The 1983 Chicago White Sox season was the most productive season statistically for Dybzinski. He played 127 games as the primary starting shortstop, and had a .230 batting average, 11 stolen bases, and 11 sacrifice hits, which was fifth in the AL. He was part of the White Sox playoff roster, but he made two critical mistakes that thwarted a potential White Sox scoring rally in the seventh inning of the deciding Game 4 of the American League Championship Series. With the game scoreless and Greg Walker and Vance Law at second and first base respectively after each had singled, Dybzinski's unsuccessful sacrifice bunt resulted in Baltimore Orioles catcher Rick Dempsey throwing to third to force out Walker. When the next batter Julio Cruz singled, Dybzinski overran second, realized that Law stopped at third because Todd Cruz had cut off Gary Roenicke's throw from left field and got caught in a rundown. Instead of tagging Dybzinski, second baseman Rich Dauer threw out Law who attempted to score during the rundown. "I felt like a beached whale," Dybzinski said about his baserunning gaffe.

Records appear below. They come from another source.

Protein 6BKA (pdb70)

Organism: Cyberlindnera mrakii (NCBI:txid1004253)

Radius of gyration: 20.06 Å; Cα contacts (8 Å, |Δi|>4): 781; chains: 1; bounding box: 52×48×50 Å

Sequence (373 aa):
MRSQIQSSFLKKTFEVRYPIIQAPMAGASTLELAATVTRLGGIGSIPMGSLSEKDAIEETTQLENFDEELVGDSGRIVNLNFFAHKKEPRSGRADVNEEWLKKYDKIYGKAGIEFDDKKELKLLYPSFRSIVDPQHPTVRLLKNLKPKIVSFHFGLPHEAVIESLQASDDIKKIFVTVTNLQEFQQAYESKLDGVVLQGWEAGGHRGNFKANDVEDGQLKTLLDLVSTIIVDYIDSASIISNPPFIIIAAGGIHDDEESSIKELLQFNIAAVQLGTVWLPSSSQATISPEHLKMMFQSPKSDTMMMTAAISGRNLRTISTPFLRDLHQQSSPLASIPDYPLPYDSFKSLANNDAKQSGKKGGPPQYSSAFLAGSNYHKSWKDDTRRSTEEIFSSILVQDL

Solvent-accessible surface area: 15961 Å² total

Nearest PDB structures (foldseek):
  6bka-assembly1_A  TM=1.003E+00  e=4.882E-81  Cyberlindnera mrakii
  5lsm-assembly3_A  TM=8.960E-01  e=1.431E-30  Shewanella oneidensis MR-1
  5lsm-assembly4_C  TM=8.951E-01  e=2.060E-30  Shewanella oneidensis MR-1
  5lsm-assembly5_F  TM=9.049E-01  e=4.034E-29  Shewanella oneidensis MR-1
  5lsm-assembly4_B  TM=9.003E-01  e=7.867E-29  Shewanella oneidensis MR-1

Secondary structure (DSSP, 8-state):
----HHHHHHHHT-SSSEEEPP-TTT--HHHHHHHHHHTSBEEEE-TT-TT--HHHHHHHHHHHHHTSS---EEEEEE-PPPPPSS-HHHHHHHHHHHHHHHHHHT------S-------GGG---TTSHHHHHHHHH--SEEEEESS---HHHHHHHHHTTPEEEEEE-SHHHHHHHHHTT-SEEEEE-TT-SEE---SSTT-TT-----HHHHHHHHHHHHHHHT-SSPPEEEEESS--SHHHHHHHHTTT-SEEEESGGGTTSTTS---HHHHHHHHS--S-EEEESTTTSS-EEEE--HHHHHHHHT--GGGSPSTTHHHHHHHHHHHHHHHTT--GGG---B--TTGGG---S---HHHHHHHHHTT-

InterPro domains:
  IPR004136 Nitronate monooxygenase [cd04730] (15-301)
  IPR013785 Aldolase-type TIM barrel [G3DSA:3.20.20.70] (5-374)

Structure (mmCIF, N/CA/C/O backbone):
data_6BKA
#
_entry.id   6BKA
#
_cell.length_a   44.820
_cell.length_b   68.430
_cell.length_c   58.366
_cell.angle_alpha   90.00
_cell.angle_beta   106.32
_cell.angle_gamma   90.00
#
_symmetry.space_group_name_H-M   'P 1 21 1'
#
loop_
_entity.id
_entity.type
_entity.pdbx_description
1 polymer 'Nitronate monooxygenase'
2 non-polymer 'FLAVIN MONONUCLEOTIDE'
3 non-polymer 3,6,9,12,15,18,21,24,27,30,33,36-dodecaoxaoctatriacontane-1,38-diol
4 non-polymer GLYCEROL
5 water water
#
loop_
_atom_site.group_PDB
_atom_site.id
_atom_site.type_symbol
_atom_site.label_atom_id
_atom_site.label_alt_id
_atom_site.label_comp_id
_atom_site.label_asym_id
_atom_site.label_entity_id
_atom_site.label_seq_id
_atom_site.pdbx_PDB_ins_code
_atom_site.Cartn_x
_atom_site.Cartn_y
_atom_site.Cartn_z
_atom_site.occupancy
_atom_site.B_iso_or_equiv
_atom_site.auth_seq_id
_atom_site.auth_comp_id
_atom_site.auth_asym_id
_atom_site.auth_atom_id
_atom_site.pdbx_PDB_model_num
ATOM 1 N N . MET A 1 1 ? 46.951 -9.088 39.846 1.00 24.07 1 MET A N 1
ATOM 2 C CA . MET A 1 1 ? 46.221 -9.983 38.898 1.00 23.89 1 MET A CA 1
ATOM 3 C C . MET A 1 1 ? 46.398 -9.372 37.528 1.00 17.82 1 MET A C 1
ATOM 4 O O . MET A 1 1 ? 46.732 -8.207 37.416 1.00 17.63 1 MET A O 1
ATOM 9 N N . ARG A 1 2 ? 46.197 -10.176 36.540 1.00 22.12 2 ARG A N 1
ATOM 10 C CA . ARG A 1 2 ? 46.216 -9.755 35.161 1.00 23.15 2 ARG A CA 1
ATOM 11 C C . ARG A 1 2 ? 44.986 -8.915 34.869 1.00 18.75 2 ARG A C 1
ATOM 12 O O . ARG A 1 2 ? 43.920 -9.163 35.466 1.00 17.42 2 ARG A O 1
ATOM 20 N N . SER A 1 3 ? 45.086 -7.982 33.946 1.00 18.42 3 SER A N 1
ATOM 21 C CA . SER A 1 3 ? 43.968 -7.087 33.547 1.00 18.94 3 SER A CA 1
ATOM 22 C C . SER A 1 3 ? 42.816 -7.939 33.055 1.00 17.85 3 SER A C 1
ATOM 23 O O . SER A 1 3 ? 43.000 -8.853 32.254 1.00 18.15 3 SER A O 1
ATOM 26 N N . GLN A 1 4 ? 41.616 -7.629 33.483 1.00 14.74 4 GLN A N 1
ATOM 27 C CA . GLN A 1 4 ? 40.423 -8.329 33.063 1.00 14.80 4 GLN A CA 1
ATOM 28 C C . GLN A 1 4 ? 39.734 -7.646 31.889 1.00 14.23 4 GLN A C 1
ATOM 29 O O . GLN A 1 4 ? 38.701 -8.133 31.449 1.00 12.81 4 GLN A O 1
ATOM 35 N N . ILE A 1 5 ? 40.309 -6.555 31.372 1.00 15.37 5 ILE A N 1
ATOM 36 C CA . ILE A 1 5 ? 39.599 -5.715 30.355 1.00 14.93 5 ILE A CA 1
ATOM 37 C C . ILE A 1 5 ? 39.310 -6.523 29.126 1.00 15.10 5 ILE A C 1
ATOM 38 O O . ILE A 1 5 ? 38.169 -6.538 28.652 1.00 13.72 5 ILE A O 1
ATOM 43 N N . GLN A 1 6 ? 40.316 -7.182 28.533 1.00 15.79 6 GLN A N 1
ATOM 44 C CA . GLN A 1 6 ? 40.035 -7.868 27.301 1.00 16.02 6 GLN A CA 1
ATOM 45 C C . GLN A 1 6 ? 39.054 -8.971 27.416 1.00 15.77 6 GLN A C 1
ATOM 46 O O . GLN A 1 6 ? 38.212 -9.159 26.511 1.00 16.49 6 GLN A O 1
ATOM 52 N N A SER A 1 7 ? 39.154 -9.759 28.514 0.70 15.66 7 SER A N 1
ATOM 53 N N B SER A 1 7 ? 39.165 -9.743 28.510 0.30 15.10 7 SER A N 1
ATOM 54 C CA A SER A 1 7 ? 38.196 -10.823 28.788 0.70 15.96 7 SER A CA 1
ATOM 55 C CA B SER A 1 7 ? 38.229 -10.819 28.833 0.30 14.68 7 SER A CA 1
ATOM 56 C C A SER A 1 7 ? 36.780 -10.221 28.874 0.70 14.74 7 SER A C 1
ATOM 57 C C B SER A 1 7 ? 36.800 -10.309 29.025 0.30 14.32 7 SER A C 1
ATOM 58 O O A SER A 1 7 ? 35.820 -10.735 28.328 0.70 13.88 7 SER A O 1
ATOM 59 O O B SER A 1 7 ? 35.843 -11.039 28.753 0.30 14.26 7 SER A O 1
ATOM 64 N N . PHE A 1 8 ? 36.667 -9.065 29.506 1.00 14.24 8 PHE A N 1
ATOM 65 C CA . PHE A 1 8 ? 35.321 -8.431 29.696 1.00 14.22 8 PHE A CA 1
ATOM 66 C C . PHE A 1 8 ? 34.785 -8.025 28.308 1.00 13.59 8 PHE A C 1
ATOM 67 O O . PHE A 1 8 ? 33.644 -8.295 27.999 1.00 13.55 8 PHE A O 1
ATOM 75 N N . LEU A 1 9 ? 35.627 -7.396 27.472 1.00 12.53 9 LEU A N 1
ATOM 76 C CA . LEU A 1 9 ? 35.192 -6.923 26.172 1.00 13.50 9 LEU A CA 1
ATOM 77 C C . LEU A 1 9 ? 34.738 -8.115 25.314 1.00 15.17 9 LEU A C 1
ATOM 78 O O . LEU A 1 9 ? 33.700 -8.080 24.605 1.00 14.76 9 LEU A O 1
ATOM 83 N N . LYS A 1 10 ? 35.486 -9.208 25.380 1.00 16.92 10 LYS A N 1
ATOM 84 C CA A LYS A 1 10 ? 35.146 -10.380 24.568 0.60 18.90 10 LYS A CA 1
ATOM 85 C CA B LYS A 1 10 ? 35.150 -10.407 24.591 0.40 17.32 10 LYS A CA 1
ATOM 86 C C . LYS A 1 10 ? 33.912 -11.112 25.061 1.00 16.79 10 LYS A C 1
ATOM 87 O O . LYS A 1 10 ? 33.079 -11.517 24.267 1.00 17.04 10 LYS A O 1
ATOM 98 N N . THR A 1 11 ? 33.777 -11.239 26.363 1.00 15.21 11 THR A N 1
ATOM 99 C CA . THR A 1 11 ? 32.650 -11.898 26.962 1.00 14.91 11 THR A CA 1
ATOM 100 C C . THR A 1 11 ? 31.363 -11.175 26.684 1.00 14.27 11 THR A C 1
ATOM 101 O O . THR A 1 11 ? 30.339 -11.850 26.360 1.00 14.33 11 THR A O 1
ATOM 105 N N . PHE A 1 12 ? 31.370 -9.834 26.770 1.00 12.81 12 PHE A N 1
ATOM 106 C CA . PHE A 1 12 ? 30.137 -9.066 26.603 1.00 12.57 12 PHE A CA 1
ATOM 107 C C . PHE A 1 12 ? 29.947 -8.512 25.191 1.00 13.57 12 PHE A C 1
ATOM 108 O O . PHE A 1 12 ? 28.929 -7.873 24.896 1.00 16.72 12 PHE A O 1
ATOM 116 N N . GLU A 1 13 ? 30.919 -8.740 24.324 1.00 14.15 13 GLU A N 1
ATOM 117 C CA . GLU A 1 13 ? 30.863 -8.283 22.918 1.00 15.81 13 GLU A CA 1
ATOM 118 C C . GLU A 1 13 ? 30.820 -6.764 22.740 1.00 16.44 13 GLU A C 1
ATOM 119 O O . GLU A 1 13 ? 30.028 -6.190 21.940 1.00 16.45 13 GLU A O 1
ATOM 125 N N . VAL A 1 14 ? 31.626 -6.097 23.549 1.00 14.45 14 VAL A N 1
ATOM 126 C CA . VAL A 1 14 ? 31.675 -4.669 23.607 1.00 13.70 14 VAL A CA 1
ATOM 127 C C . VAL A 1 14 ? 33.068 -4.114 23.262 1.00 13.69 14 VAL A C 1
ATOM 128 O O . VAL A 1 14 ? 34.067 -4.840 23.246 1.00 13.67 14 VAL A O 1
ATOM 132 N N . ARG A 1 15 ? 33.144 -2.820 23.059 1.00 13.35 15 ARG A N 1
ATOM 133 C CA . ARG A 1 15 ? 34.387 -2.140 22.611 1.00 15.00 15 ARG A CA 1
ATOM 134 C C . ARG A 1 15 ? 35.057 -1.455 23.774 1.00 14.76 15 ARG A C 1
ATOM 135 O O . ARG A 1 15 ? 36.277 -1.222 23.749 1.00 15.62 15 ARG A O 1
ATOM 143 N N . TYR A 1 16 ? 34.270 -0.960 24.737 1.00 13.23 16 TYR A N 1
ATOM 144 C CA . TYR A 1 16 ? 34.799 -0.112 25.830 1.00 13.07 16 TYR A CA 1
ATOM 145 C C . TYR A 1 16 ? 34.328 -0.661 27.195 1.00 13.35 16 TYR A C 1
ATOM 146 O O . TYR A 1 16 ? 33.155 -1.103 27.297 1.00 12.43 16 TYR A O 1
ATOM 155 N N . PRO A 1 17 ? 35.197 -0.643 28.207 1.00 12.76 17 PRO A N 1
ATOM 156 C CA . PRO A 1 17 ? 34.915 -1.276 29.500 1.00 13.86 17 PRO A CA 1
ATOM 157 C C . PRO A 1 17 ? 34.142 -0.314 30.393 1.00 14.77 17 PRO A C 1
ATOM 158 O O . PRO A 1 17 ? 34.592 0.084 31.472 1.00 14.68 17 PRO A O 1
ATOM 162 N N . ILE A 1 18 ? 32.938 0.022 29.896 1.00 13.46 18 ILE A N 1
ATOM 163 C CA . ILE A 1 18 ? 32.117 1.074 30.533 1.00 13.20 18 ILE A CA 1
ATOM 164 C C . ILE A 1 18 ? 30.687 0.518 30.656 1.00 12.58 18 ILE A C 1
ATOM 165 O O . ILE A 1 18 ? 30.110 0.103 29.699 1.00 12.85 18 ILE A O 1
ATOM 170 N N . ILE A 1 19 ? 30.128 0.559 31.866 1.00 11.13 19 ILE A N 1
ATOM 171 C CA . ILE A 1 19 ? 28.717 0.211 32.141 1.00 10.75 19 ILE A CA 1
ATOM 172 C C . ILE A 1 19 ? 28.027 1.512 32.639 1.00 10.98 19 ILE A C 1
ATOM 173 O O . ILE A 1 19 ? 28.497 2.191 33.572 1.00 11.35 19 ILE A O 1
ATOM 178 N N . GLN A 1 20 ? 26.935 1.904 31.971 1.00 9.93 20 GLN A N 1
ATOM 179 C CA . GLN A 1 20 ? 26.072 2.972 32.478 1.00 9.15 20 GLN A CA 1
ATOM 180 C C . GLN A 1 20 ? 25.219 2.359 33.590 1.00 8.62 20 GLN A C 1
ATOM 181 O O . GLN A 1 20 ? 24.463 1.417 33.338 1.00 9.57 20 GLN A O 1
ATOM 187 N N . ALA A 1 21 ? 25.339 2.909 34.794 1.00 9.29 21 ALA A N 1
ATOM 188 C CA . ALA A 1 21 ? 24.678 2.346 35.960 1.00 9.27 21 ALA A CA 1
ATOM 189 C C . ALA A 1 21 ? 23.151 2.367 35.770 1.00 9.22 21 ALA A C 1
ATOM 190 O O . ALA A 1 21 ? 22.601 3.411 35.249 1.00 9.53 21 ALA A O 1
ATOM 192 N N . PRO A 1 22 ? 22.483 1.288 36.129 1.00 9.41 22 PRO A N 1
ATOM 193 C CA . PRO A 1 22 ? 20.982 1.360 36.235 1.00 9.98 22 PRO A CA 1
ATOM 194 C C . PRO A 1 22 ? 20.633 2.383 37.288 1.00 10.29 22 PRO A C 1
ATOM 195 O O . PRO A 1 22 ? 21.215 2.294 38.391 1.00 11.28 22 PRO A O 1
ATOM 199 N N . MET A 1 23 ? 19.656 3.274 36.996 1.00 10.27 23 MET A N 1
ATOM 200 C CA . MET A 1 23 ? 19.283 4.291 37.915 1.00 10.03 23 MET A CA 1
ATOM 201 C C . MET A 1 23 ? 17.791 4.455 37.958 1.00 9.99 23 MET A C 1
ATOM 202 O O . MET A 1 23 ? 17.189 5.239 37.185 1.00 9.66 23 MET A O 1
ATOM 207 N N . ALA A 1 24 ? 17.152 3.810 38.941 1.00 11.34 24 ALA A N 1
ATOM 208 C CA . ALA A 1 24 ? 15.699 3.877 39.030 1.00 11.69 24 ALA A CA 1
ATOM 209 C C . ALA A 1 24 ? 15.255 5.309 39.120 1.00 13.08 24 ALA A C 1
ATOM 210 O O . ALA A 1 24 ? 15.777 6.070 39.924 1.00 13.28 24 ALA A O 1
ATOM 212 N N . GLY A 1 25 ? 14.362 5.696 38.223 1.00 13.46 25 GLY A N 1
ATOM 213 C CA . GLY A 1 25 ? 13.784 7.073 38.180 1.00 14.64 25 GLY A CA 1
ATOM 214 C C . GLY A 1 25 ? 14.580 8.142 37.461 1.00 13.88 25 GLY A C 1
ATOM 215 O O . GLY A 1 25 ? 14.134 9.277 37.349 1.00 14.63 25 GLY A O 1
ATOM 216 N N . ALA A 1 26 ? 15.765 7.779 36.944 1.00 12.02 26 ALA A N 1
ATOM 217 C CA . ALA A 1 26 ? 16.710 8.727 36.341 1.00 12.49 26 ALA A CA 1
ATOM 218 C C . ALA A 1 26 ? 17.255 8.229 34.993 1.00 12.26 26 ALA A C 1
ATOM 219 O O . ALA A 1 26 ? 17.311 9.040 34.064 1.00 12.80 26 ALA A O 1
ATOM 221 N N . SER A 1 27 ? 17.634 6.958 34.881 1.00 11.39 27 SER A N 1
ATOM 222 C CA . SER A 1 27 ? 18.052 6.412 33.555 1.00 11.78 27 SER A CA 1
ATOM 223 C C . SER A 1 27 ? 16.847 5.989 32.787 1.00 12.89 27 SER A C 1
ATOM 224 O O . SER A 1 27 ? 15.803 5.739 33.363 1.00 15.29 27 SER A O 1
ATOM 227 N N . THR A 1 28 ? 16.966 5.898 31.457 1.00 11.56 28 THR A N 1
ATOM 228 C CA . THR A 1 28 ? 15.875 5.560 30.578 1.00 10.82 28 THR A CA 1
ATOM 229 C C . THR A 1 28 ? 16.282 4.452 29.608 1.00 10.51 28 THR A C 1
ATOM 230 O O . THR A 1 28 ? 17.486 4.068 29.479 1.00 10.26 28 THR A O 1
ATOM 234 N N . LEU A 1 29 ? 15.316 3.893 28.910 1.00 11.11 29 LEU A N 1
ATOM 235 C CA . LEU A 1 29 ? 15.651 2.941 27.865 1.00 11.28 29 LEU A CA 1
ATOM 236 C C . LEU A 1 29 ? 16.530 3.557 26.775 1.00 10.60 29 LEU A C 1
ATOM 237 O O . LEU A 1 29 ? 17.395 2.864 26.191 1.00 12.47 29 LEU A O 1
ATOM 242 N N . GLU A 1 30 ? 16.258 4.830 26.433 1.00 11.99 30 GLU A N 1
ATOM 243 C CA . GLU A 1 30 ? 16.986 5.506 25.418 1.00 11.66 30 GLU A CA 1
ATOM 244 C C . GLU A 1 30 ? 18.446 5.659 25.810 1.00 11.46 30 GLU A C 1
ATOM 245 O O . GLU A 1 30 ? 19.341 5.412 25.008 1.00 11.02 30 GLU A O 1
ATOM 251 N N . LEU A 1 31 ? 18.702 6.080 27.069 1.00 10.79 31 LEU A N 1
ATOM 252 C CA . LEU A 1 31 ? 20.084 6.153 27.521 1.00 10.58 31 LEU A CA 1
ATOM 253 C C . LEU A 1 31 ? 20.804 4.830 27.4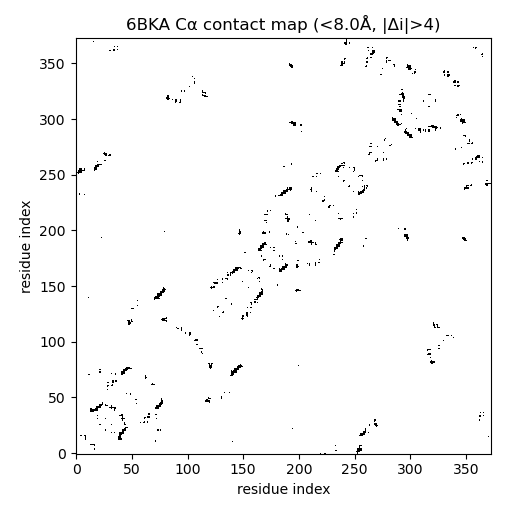46 1.00 10.49 31 LEU A C 1
ATOM 254 O O . LEU A 1 31 ? 21.932 4.747 26.920 1.00 10.43 31 LEU A O 1
ATOM 259 N N . ALA A 1 32 ? 20.158 3.776 27.930 1.00 10.03 32 ALA A N 1
ATOM 260 C CA . ALA A 1 32 ? 20.756 2.456 27.894 1.00 9.43 32 ALA A CA 1
ATOM 261 C C . ALA A 1 32 ? 21.059 1.990 26.469 1.00 9.24 32 ALA A C 1
ATOM 262 O O . ALA A 1 32 ? 22.162 1.527 26.180 1.00 10.40 32 ALA A O 1
ATOM 264 N N . ALA A 1 33 ? 20.071 2.122 25.565 1.00 10.73 33 ALA A N 1
ATOM 265 C CA . ALA A 1 33 ? 20.254 1.690 24.149 1.00 11.17 33 ALA A CA 1
ATOM 266 C C . ALA A 1 33 ? 21.400 2.489 23.516 1.00 11.63 33 ALA A C 1
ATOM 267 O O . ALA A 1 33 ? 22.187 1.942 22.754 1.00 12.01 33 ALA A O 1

Dybzinski entered the 1984 Chicago White Sox season as the backup to everyday shortstop Scott Fletcher, though manager Tony La Russa had expressed in interest in having Dybzinski spend time at second and third base as well. He spent the full season on the major league roster, but saw less playing time than in previous seasons. He had 132 at-bats in 94 games played, and finished the year with a .235 batting average. The White Sox traded for Ozzie Guillen before the 1985 season, and with their starting and backup shortstops set for the upcoming season, the White Sox released Dybzinski on April 1. He signed with the Pittsburgh Pirates on April 11, and played in five games for them on the major league roster, going hitless in four at-bats before being released from the major league roster a month later. He then spent the rest of the season with the Pirates' minor league affiliate, the Hawaii Islanders. He played in 55 games for the team, finishing the season with a .199 batting average, and was released at the end of the season.

==Later life and career==
Dybzinski signed as a free agent with the Seattle Mariners in January 1986, but failed to make the major league roster after spring training. He spent 1986 with the AAA Calgary Cannons in the Mariners organization, playing in 115 games for the team and finishing the year with a .252 batting average and 12 doubles. He was not called up to the major league roster in September after the minor league season ended, and retired from professional baseball.

After retiring from professional baseball, Dybzinski moved to Colorado. He is married and has three children.